# Toddler and Bikini



## VsAngela (Aug 12, 2015)

While I was shopping for a bathing suit for my 4 year old, I came across so many bikini options, and I didn't understand why they are even offered in kids clothing.

I don't think it's appropriate for that age group, and I was mainly looking for something that covered more for protection from the sun. 

I am really interested in the views and opinions from other parents on the topic.

Do you think a two piece bikini appropriate for ages 2-6?

Thanks


----------



## pulcetti (Sep 29, 2014)

what do you mean by appropriate?


----------



## TCMoulton (Oct 30, 2003)

Bikinis are all my kids wore when they were little. Not only do they make diaper changes and potty breaks easier but they are far more comfortable on my long torso kids. 
Personally I don't see anything inappropriate, especially since it's fine for little boys to swim topless.


----------



## newmamalizzy (Jul 23, 2010)

My views in this have changed a lot. I used to find it totally inappropriate, but then realized that that's only the case if you think there's something about your toddlers belly that you need to hide. It's not "sexual", because it's a toddler, and there's nothing that makes it necessary to hide a toddler girl's belly any more than a toddler boy's. 

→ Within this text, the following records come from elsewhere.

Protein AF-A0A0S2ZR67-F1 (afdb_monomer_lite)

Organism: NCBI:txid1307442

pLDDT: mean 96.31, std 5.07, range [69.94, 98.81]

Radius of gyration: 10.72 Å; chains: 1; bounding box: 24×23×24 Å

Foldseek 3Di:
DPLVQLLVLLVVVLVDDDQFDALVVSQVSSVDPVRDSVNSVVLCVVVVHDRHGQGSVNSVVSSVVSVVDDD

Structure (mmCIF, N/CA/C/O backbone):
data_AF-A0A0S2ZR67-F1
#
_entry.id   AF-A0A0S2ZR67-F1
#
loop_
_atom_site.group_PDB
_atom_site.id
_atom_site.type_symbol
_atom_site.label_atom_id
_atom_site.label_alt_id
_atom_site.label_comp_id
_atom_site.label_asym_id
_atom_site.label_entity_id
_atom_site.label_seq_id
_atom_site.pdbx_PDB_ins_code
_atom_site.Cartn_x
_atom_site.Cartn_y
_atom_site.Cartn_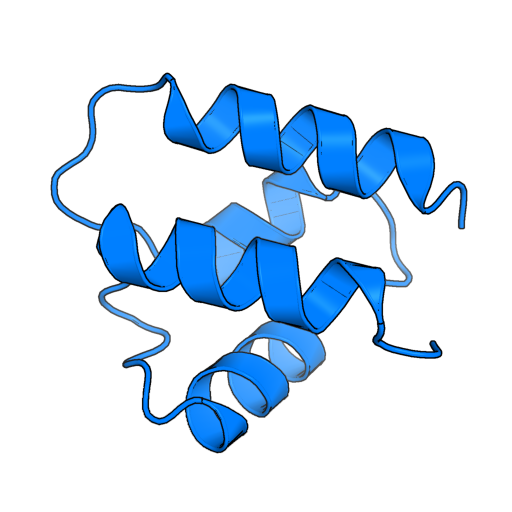z
_atom_site.occupancy
_atom_site.B_iso_or_equiv
_atom_site.auth_seq_id
_atom_site.auth_comp_id
_atom_site.auth_asym_id
_atom_site.auth_atom_id
_atom_site.pdbx_PDB_model_num
ATOM 1 N N . MET A 1 1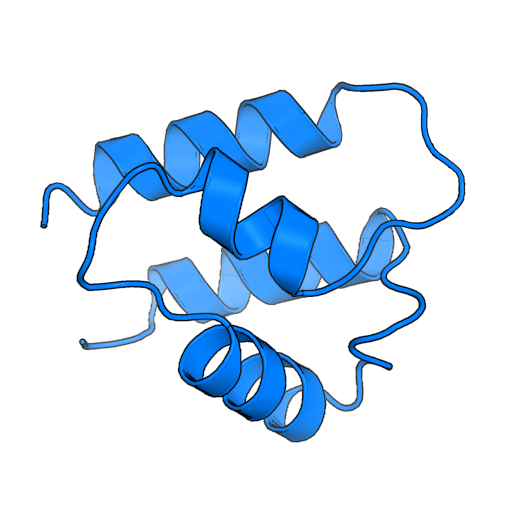 ? -12.780 2.983 11.158 1.00 72.31 1 MET A N 1
ATOM 2 C CA . MET A 1 1 ? -12.138 3.748 10.062 1.00 72.31 1 MET A CA 1
ATOM 3 C C . MET A 1 1 ? -13.134 4.133 8.980 1.00 72.31 1 MET A C 1
ATOM 5 O O . MET A 1 1 ? -13.949 3.311 8.576 1.00 72.31 1 MET A O 1
ATOM 9 N N . GLU A 1 2 ? -13.017 5.336 8.414 1.00 88.25 2 GLU A N 1
ATOM 10 C CA . GLU A 1 2 ? -13.675 5.651 7.140 1.00 88.25 2 GLU A CA 1
ATOM 11 C C . GLU A 1 2 ? -12.891 5.025 5.976 1.00 88.25 2 GLU A C 1
ATOM 13 O O . GLU A 1 2 ? -11.982 5.640 5.416 1.00 88.25 2 GLU A O 1
ATOM 18 N N . LYS A 1 3 ? -13.223 3.782 5.601 1.00 91.06 3 LYS A N 1
ATOM 19 C CA . LYS A 1 3 ? -12.542 3.047 4.515 1.00 91.06 3 LYS A CA 1
ATOM 20 C C . LYS A 1 3 ? -12.482 3.850 3.207 1.00 91.06 3 LYS A C 1
ATOM 22 O O . LYS A 1 3 ? -11.470 3.831 2.509 1.00 91.06 3 LYS A O 1
ATOM 27 N N . GLY A 1 4 ? -13.537 4.615 2.916 1.00 95.00 4 GLY A N 1
ATOM 28 C CA . GLY A 1 4 ? -13.590 5.524 1.770 1.00 95.00 4 GLY A CA 1
ATOM 29 C C . GLY A 1 4 ? -12.524 6.627 1.806 1.00 95.00 4 GLY A C 1
ATOM 30 O O . GLY A 1 4 ? -11.931 6.927 0.772 1.00 95.00 4 GLY A O 1
ATOM 31 N N . LYS A 1 5 ? -12.214 7.190 2.986 1.00 95.88 5 LYS A N 1
ATOM 32 C CA . LYS A 1 5 ? -11.142 8.187 3.151 1.00 95.88 5 LYS A CA 1
ATOM 33 C C . LYS A 1 5 ? -9.775 7.574 2.842 1.00 95.88 5 LYS A C 1
ATOM 35 O O . LYS A 1 5 ? -9.007 8.170 2.088 1.00 95.88 5 LYS A O 1
ATOM 40 N N . VAL A 1 6 ? -9.503 6.375 3.367 1.00 96.62 6 VAL A N 1
ATOM 41 C CA . VAL A 1 6 ? -8.250 5.645 3.101 1.00 96.62 6 VAL A CA 1
ATOM 42 C C . VAL A 1 6 ? -8.083 5.391 1.605 1.00 96.62 6 VAL A C 1
ATOM 44 O O . VAL A 1 6 ? -7.067 5.777 1.032 1.00 96.62 6 VAL A O 1
ATOM 47 N N . LEU A 1 7 ? -9.101 4.822 0.951 1.00 97.38 7 LEU A N 1
ATOM 48 C CA . LEU A 1 7 ? -9.077 4.551 -0.490 1.00 97.38 7 LEU A CA 1
ATOM 49 C C . LEU A 1 7 ? -8.802 5.821 -1.304 1.00 97.38 7 LEU A C 1
ATOM 51 O O . LEU A 1 7 ? -7.894 5.832 -2.130 1.00 97.38 7 LEU A O 1
ATOM 55 N N . ARG A 1 8 ? -9.499 6.922 -1.001 1.00 97.88 8 ARG A N 1
ATOM 56 C CA . ARG A 1 8 ? -9.303 8.205 -1.687 1.00 97.88 8 ARG A CA 1
ATOM 57 C C . ARG A 1 8 ? -7.885 8.755 -1.520 1.00 97.88 8 ARG A C 1
ATOM 59 O O . ARG A 1 8 ? -7.340 9.356 -2.445 1.00 97.88 8 ARG A O 1
ATOM 66 N N . ASN A 1 9 ? -7.282 8.594 -0.344 1.00 98.25 9 ASN A N 1
ATOM 67 C CA . ASN A 1 9 ? -5.907 9.029 -0.109 1.00 98.25 9 ASN A CA 1
ATOM 68 C C . ASN A 1 9 ? -4.895 8.177 -0.890 1.00 98.25 9 ASN A C 1
ATOM 70 O O . ASN A 1 9 ? -3.962 8.729 -1.475 1.00 98.25 9 ASN A O 1
ATOM 74 N N . LEU A 1 10 ? -5.096 6.859 -0.956 1.00 98.00 10 LEU A N 1
ATOM 75 C CA . LEU A 1 10 ? -4.249 5.958 -1.744 1.00 98.00 10 LEU A CA 1
ATOM 76 C C . LEU A 1 10 ? -4.388 6.210 -3.257 1.00 98.00 10 LEU A C 1
ATOM 78 O O . LEU A 1 10 ? -3.389 6.234 -3.972 1.00 98.00 10 LEU A O 1
ATOM 82 N N . GLU A 1 11 ? -5.593 6.507 -3.745 1.00 97.69 11 GLU A N 1
ATOM 83 C CA . GLU A 1 11 ? -5.825 6.930 -5.135 1.00 97.69 11 GLU A CA 1
ATOM 84 C C . GLU A 1 11 ? -5.109 8.251 -5.462 1.00 97.69 11 GLU A C 1
ATOM 86 O O . GLU A 1 11 ? -4.511 8.398 -6.527 1.00 97.69 11 GLU A O 1
ATOM 91 N N . LYS A 1 12 ? -5.076 9.211 -4.525 1.00 98.31 12 LYS A N 1
ATOM 92 C CA . LYS A 1 12 ? -4.258 10.429 -4.680 1.00 98.31 12 LYS A CA 1
ATOM 93 C C . LYS A 1 12 ? -2.761 10.126 -4.722 1.00 98.31 12 LYS A C 1
ATOM 95 O O . LYS A 1 12 ? -2.031 10.851 -5.397 1.00 98.31 12 LYS A O 1
ATOM 100 N N . LEU A 1 13 ? -2.293 9.107 -3.996 1.00 98.06 13 LEU A N 1
ATOM 101 C CA . LEU A 1 13 ? -0.894 8.685 -4.034 1.00 98.06 13 LEU A CA 1
ATOM 102 C C . LEU A 1 13 ? -0.524 8.136 -5.413 1.00 98.06 13 LEU A C 1
ATOM 104 O O . LEU A 1 13 ? 0.501 8.557 -5.931 1.00 98.06 13 LEU A O 1
ATOM 108 N N . LEU A 1 14 ? -1.369 7.312 -6.046 1.00 97.19 14 LEU A N 1
ATOM 109 C CA . LEU A 1 14 ? -1.144 6.796 -7.411 1.00 97.19 14 LEU A CA 1
ATOM 110 C C . LEU A 1 14 ? -0.882 7.892 -8.460 1.00 97.19 14 LEU A C 1
ATOM 112 O O . LEU A 1 14 ? -0.095 7.696 -9.392 1.00 97.19 14 LEU A O 1
ATOM 116 N N . ASN A 1 15 ? -1.511 9.057 -8.289 1.00 97.25 15 ASN A N 1
ATOM 117 C CA . ASN A 1 15 ? -1.351 10.212 -9.176 1.00 97.25 15 ASN A CA 1
ATOM 118 C C . ASN A 1 15 ? -0.036 10.982 -8.965 1.00 97.25 15 ASN A C 1
ATOM 120 O O . ASN A 1 15 ? 0.250 11.914 -9.713 1.00 97.25 15 ASN A O 1
ATOM 124 N N . ARG A 1 16 ? 0.766 10.641 -7.949 1.00 96.75 16 ARG A N 1
ATOM 125 C CA . ARG A 1 16 ? 2.086 11.247 -7.725 1.00 96.75 16 ARG A CA 1
ATOM 126 C C . ARG A 1 16 ? 3.134 10.609 -8.627 1.00 96.75 16 ARG A C 1
ATOM 128 O O . ARG A 1 16 ? 2.990 9.460 -9.043 1.00 96.75 16 ARG A O 1
ATOM 135 N N . ASP A 1 17 ? 4.186 11.362 -8.919 1.00 96.69 17 ASP A N 1
ATOM 136 C CA . ASP A 1 17 ? 5.354 10.828 -9.606 1.00 96.69 17 ASP A CA 1
ATOM 137 C C . ASP A 1 17 ? 6.254 10.100 -8.599 1.00 96.69 17 ASP A C 1
ATOM 139 O O . ASP A 1 17 ? 6.642 10.674 -7.579 1.00 96.69 17 ASP A O 1
ATOM 143 N N . PHE A 1 18 ? 6.480 8.809 -8.837 1.00 97.62 18 PHE A N 1
ATOM 144 C CA . PHE A 1 18 ? 7.390 7.954 -8.080 1.00 97.62 18 PHE A CA 1
ATOM 145 C C . PHE A 1 18 ? 7.677 6.683 -8.881 1.00 97.62 18 PHE A C 1
ATOM 147 O O . PHE A 1 18 ? 6.778 6.126 -9.516 1.00 97.62 18 PHE A O 1
ATOM 154 N N . GLU A 1 19 ? 8.915 6.202 -8.799 1.00 96.88 19 GLU A N 1
ATOM 155 C CA . GLU A 1 19 ? 9.296 4.888 -9.321 1.00 96.88 19 GLU A CA 1
ATOM 156 C C . GLU A 1 19 ? 8.846 3.783 -8.351 1.00 96.88 19 GLU A C 1
ATOM 158 O O . GLU A 1 19 ? 8.102 2.876 -8.724 1.00 96.88 19 GLU A O 1
ATOM 163 N N . PHE A 1 20 ? 9.191 3.939 -7.066 1.00 98.31 20 PHE A N 1
ATOM 164 C CA . PHE A 1 20 ? 8.806 3.031 -5.986 1.00 98.31 20 PHE A CA 1
ATOM 165 C C . PHE A 1 20 ? 8.455 3.781 -4.696 1.00 98.31 20 PHE A C 1
ATOM 167 O O . PHE A 1 20 ? 8.970 4.866 -4.419 1.00 98.31 20 PHE A O 1
ATOM 174 N N . ILE A 1 21 ? 7.612 3.165 -3.868 1.00 98.62 21 ILE A N 1
ATOM 175 C CA . ILE A 1 21 ? 7.377 3.540 -2.465 1.00 98.62 21 ILE A CA 1
ATOM 176 C C . ILE A 1 21 ? 7.573 2.324 -1.551 1.00 98.62 21 ILE A C 1
ATOM 178 O O . ILE A 1 21 ? 7.846 1.221 -2.010 1.00 98.62 21 ILE A O 1
ATOM 182 N N . ASN A 1 22 ? 7.395 2.508 -0.243 1.00 98.62 22 ASN A N 1
ATOM 183 C CA . ASN A 1 22 ? 7.393 1.416 0.728 1.00 98.62 22 ASN A CA 1
ATOM 184 C C . ASN A 1 22 ? 6.088 1.378 1.542 1.00 98.62 22 ASN A C 1
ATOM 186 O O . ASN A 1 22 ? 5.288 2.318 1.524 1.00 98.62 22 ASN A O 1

That said, my primary concern is comfort. I like bottoms that don't ride up, and tops that don't need adjusting. Tankinis usually work best for us, particularly where bath rooming is concerned. Heaven forbid your daughter is wearing a shirt over a bathing suit and has to pee! Total fiasco 

An unexpected reason why I might go for a bikini for my 6 year old: she gets SO cold!!!! She turns blue in 85 degree water on 90 degree days. The more wet fabric she has on, the longer it takes for her to warm up. Bikini would help immensely, with a long sleeve rash guard to cover up in between.


----------



## MDoc (Nov 23, 2011)

Maybe it has to do with what you grew up with, a social norm. I wore bikinis as a baby. My children wear them almost exclusively (bikini, tankini). I see nothing wrong with it. Heck I think baby girls should be able to go topless. They are not sexual at all. Mostly, I prefer the two piece for potty issues and comfort. That is why I also wear a two piece.

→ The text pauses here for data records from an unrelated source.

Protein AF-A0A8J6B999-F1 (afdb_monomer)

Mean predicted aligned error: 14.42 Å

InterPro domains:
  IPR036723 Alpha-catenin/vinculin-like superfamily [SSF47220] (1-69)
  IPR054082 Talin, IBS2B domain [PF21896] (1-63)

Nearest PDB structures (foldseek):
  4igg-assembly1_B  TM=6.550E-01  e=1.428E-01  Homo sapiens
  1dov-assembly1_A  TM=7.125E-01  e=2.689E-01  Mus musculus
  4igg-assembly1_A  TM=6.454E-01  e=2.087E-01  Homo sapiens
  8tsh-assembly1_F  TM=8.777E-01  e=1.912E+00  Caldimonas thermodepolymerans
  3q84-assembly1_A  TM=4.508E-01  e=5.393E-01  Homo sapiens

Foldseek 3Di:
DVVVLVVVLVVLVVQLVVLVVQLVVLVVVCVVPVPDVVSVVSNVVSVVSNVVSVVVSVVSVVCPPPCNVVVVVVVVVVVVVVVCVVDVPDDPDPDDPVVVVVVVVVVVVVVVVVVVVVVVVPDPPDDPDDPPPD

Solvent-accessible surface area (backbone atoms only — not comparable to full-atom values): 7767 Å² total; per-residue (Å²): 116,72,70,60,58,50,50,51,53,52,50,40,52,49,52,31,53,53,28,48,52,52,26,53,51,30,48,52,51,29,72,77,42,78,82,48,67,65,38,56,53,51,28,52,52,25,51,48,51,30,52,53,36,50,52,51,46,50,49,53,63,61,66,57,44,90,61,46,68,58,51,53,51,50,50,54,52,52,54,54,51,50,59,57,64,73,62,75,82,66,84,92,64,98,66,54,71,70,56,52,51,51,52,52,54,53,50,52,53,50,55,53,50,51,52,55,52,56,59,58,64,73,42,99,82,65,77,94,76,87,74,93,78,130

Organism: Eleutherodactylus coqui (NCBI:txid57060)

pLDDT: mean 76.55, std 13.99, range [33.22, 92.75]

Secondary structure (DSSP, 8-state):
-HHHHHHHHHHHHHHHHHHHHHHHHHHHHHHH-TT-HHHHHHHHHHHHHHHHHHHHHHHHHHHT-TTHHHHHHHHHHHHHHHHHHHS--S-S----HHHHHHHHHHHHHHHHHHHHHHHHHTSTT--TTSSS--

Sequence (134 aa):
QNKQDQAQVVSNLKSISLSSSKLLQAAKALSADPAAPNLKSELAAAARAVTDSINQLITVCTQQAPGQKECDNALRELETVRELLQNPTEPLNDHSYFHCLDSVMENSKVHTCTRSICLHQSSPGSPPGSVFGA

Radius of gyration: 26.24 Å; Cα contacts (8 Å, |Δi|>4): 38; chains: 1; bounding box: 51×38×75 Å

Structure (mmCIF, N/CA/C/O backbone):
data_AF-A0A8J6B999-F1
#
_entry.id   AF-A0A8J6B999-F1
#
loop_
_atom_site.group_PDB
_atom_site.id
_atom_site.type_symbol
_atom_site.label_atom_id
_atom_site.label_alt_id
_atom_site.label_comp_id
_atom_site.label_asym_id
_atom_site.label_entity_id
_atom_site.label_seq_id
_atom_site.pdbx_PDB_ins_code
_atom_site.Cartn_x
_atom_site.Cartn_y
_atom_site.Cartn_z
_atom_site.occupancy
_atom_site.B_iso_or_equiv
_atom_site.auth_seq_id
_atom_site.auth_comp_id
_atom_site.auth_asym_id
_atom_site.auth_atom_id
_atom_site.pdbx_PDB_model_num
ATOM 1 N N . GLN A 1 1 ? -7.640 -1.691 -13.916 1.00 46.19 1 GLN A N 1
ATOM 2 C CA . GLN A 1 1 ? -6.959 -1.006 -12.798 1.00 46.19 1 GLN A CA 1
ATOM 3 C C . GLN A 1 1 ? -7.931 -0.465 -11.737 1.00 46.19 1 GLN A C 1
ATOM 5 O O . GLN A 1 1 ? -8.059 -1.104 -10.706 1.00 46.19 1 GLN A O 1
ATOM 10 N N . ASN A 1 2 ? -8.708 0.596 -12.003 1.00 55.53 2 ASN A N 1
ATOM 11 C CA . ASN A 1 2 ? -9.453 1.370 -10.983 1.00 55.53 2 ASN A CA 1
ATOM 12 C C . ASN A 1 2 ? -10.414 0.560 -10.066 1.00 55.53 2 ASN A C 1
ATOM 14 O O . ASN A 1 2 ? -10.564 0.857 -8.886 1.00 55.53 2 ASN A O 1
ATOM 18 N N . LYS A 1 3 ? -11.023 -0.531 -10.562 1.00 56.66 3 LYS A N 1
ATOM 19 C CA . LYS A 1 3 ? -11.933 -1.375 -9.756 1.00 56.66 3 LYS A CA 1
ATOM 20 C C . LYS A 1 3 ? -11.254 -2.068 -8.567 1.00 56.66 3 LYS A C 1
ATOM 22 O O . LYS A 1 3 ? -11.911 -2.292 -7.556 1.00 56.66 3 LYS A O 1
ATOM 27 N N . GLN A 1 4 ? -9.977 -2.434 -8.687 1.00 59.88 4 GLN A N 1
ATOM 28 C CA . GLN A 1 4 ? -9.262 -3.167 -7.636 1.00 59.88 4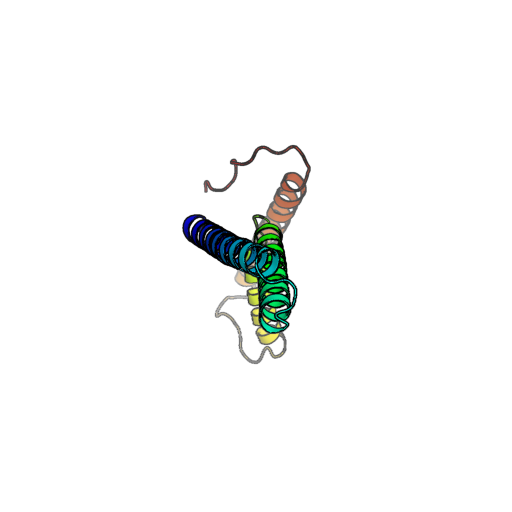 GLN A CA 1
ATOM 29 C C . GLN A 1 4 ? -8.828 -2.218 -6.510 1.00 59.88 4 GLN A C 1
ATOM 31 O O . GLN A 1 4 ? -9.015 -2.525 -5.336 1.00 59.88 4 GLN A O 1
ATOM 36 N N . ASP A 1 5 ? -8.377 -1.020 -6.881 1.00 67.12 5 ASP A N 1
ATOM 37 C CA . ASP A 1 5 ? -8.049 0.070 -5.959 1.00 67.12 5 ASP A CA 1
ATOM 38 C C . ASP A 1 5 ? -9.290 0.550 -5.201 1.00 67.12 5 ASP A C 1
ATOM 40 O O . ASP A 1 5 ? -9.283 0.649 -3.973 1.00 67.12 5 ASP A O 1
ATOM 44 N N . GLN A 1 6 ? -10.400 0.741 -5.919 1.00 68.12 6 GLN A N 1
ATOM 45 C CA . GLN A 1 6 ? -11.683 1.100 -5.325 1.00 68.12 6 GLN A CA 1
ATOM 46 C C . GLN A 1 6 ? -12.195 0.009 -4.372 1.00 68.12 6 GLN A C 1
ATOM 48 O O . GLN A 1 6 ? -12.699 0.324 -3.296 1.00 68.12 6 GLN A O 1
ATOM 53 N N . ALA A 1 7 ? -12.032 -1.274 -4.715 1.00 77.94 7 ALA A N 1
ATOM 54 C CA . ALA A 1 7 ? -12.398 -2.378 -3.829 1.00 77.94 7 ALA A CA 1
ATOM 55 C C . ALA A 1 7 ? -11.564 -2.383 -2.537 1.00 77.94 7 ALA A C 1
ATOM 57 O O . ALA A 1 7 ? -12.112 -2.612 -1.458 1.00 77.94 7 ALA A O 1
ATOM 58 N N . GLN A 1 8 ? -10.267 -2.080 -2.630 1.00 76.69 8 GLN A N 1
ATOM 59 C CA . GLN A 1 8 ? -9.373 -2.005 -1.476 1.00 76.69 8 GLN A CA 1
ATOM 60 C C . GLN A 1 8 ? -9.730 -0.826 -0.559 1.00 76.69 8 GLN A C 1
ATOM 62 O O . GLN A 1 8 ? -9.855 -1.002 0.653 1.00 76.69 8 GLN A O 1
ATOM 67 N N . VAL A 1 9 ? -10.005 0.351 -1.132 1.00 81.44 9 VAL A N 1
ATOM 68 C CA . VAL A 1 9 ? -10.483 1.528 -0.385 1.00 81.44 9 VAL A CA 1
ATOM 69 C C . VAL A 1 9 ? -11.818 1.236 0.304 1.00 81.44 9 VAL A C 1
ATOM 71 O O . VAL A 1 9 ? -11.967 1.490 1.499 1.00 81.44 9 VAL A O 1
ATOM 74 N N . VAL A 1 10 ? -12.778 0.633 -0.403 1.00 85.00 10 VAL A N 1
ATOM 75 C CA . VAL A 1 10 ? -14.081 0.251 0.168 1.00 85.00 10 VAL A CA 1
ATOM 76 C C . VAL A 1 10 ? -13.926 -0.792 1.280 1.00 85.00 10 VAL A C 1
ATOM 78 O O . VAL A 1 10 ? -14.631 -0.719 2.286 1.00 85.00 10 VAL A O 1
ATOM 81 N N . SER A 1 11 ? -13.005 -1.746 1.137 1.00 84.06 11 SER A N 1
ATOM 82 C CA . SER A 1 11 ? -12.698 -2.730 2.181 1.00 84.06 11 SER A CA 1
ATOM 83 C C . SER A 1 11 ? -12.142 -2.061 3.442 1.00 84.06 11 SER A C 1
ATOM 85 O O . SER A 1 11 ? -12.627 -2.321 4.543 1.00 84.06 11 SER A O 1
ATOM 87 N N . ASN A 1 12 ? -11.190 -1.139 3.288 1.00 84.81 12 ASN A N 1
ATOM 88 C CA . ASN A 1 12 ? -10.612 -0.393 4.408 1.00 84.81 12 ASN A CA 1
ATOM 89 C C . ASN A 1 12 ? -11.664 0.468 5.117 1.00 84.81 12 ASN A C 1
ATOM 91 O O . ASN A 1 12 ? -11.765 0.441 6.343 1.00 84.81 12 ASN A O 1
ATOM 95 N N . LEU A 1 13 ? -12.519 1.158 4.357 1.00 87.00 13 LEU A N 1
ATOM 96 C CA . LEU A 1 13 ? -13.636 1.929 4.910 1.00 87.00 13 LEU A CA 1
ATOM 97 C C . LEU A 1 13 ? -14.612 1.050 5.706 1.00 87.00 13 LEU A C 1
ATOM 99 O O . LEU A 1 13 ? -15.069 1.451 6.779 1.00 87.00 13 LEU A O 1
ATOM 103 N N . LYS A 1 14 ? -14.901 -0.170 5.235 1.00 88.88 14 LYS A N 1
ATOM 104 C CA . LYS A 1 14 ? -15.721 -1.139 5.982 1.00 88.88 14 LYS A CA 1
ATOM 105 C C . LYS A 1 14 ? -15.053 -1.564 7.292 1.00 88.88 14 LYS A C 1
ATOM 107 O O . LYS A 1 14 ? -15.730 -1.586 8.319 1.00 88.88 14 LYS A O 1
ATOM 112 N N . SER A 1 15 ? -13.746 -1.840 7.290 1.00 87.88 15 SER A N 1
ATOM 113 C CA . SER A 1 15 ? -12.990 -2.151 8.516 1.00 87.88 15 SER A CA 1
ATOM 114 C C . SER A 1 15 ? -13.003 -0.999 9.522 1.00 87.88 15 SER A C 1
ATOM 116 O O . SER A 1 15 ? -13.213 -1.236 10.714 1.00 87.88 15 SER A O 1
ATOM 118 N N . ILE A 1 16 ? -12.861 0.248 9.060 1.00 89.94 16 ILE A N 1
ATOM 119 C CA . ILE A 1 16 ? -12.967 1.444 9.912 1.00 89.94 16 ILE A CA 1
ATOM 120 C C . ILE A 1 16 ? -14.366 1.539 10.526 1.00 89.94 16 ILE A C 1
ATOM 122 O O . ILE A 1 16 ? -14.499 1.751 11.733 1.00 89.94 16 ILE A O 1
ATOM 126 N N . SER A 1 17 ? -15.411 1.355 9.717 1.00 91.88 17 SER A N 1
ATOM 127 C CA . SER A 1 17 ? -16.804 1.436 10.166 1.00 91.88 17 SER A CA 1
ATOM 128 C C . SER A 1 17 ? -17.135 0.362 11.212 1.00 91.88 17 SER A C 1
ATOM 130 O O . SER A 1 17 ? -17.736 0.658 12.250 1.00 91.88 17 SER A O 1
ATOM 132 N N . LEU A 1 18 ? -16.661 -0.870 11.001 1.00 89.88 18 LEU A N 1
ATOM 133 C CA . LEU A 1 18 ? -16.833 -1.973 11.946 1.00 89.88 18 LEU A CA 1
ATOM 134 C C . LEU A 1 18 ? -16.072 -1.725 13.256 1.00 89.88 18 LEU A C 1
ATOM 136 O O . LEU A 1 18 ? -16.630 -1.909 14.338 1.00 89.88 18 LEU A O 1
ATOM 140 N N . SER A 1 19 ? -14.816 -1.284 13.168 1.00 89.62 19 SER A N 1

Oh and another awesome thing about two piece bathing suits. They can fit in them for quite a few years and can be mixed and matched with long sleeve or short sleeve rash guards. 😊


----------



## MeepyCat (Oct 11, 2006)

I also want to vote for the convenience of two pieces for diaper changes and potty trips. 

A lot of the bikini options I ran into when DD was small were three piece sets - a top, a bottom, and a rash guard.


----------



## chickabiddy (Jan 30, 2004)

I think two-piece suits on little girls are fine, and they are definitely more convenient for pottying.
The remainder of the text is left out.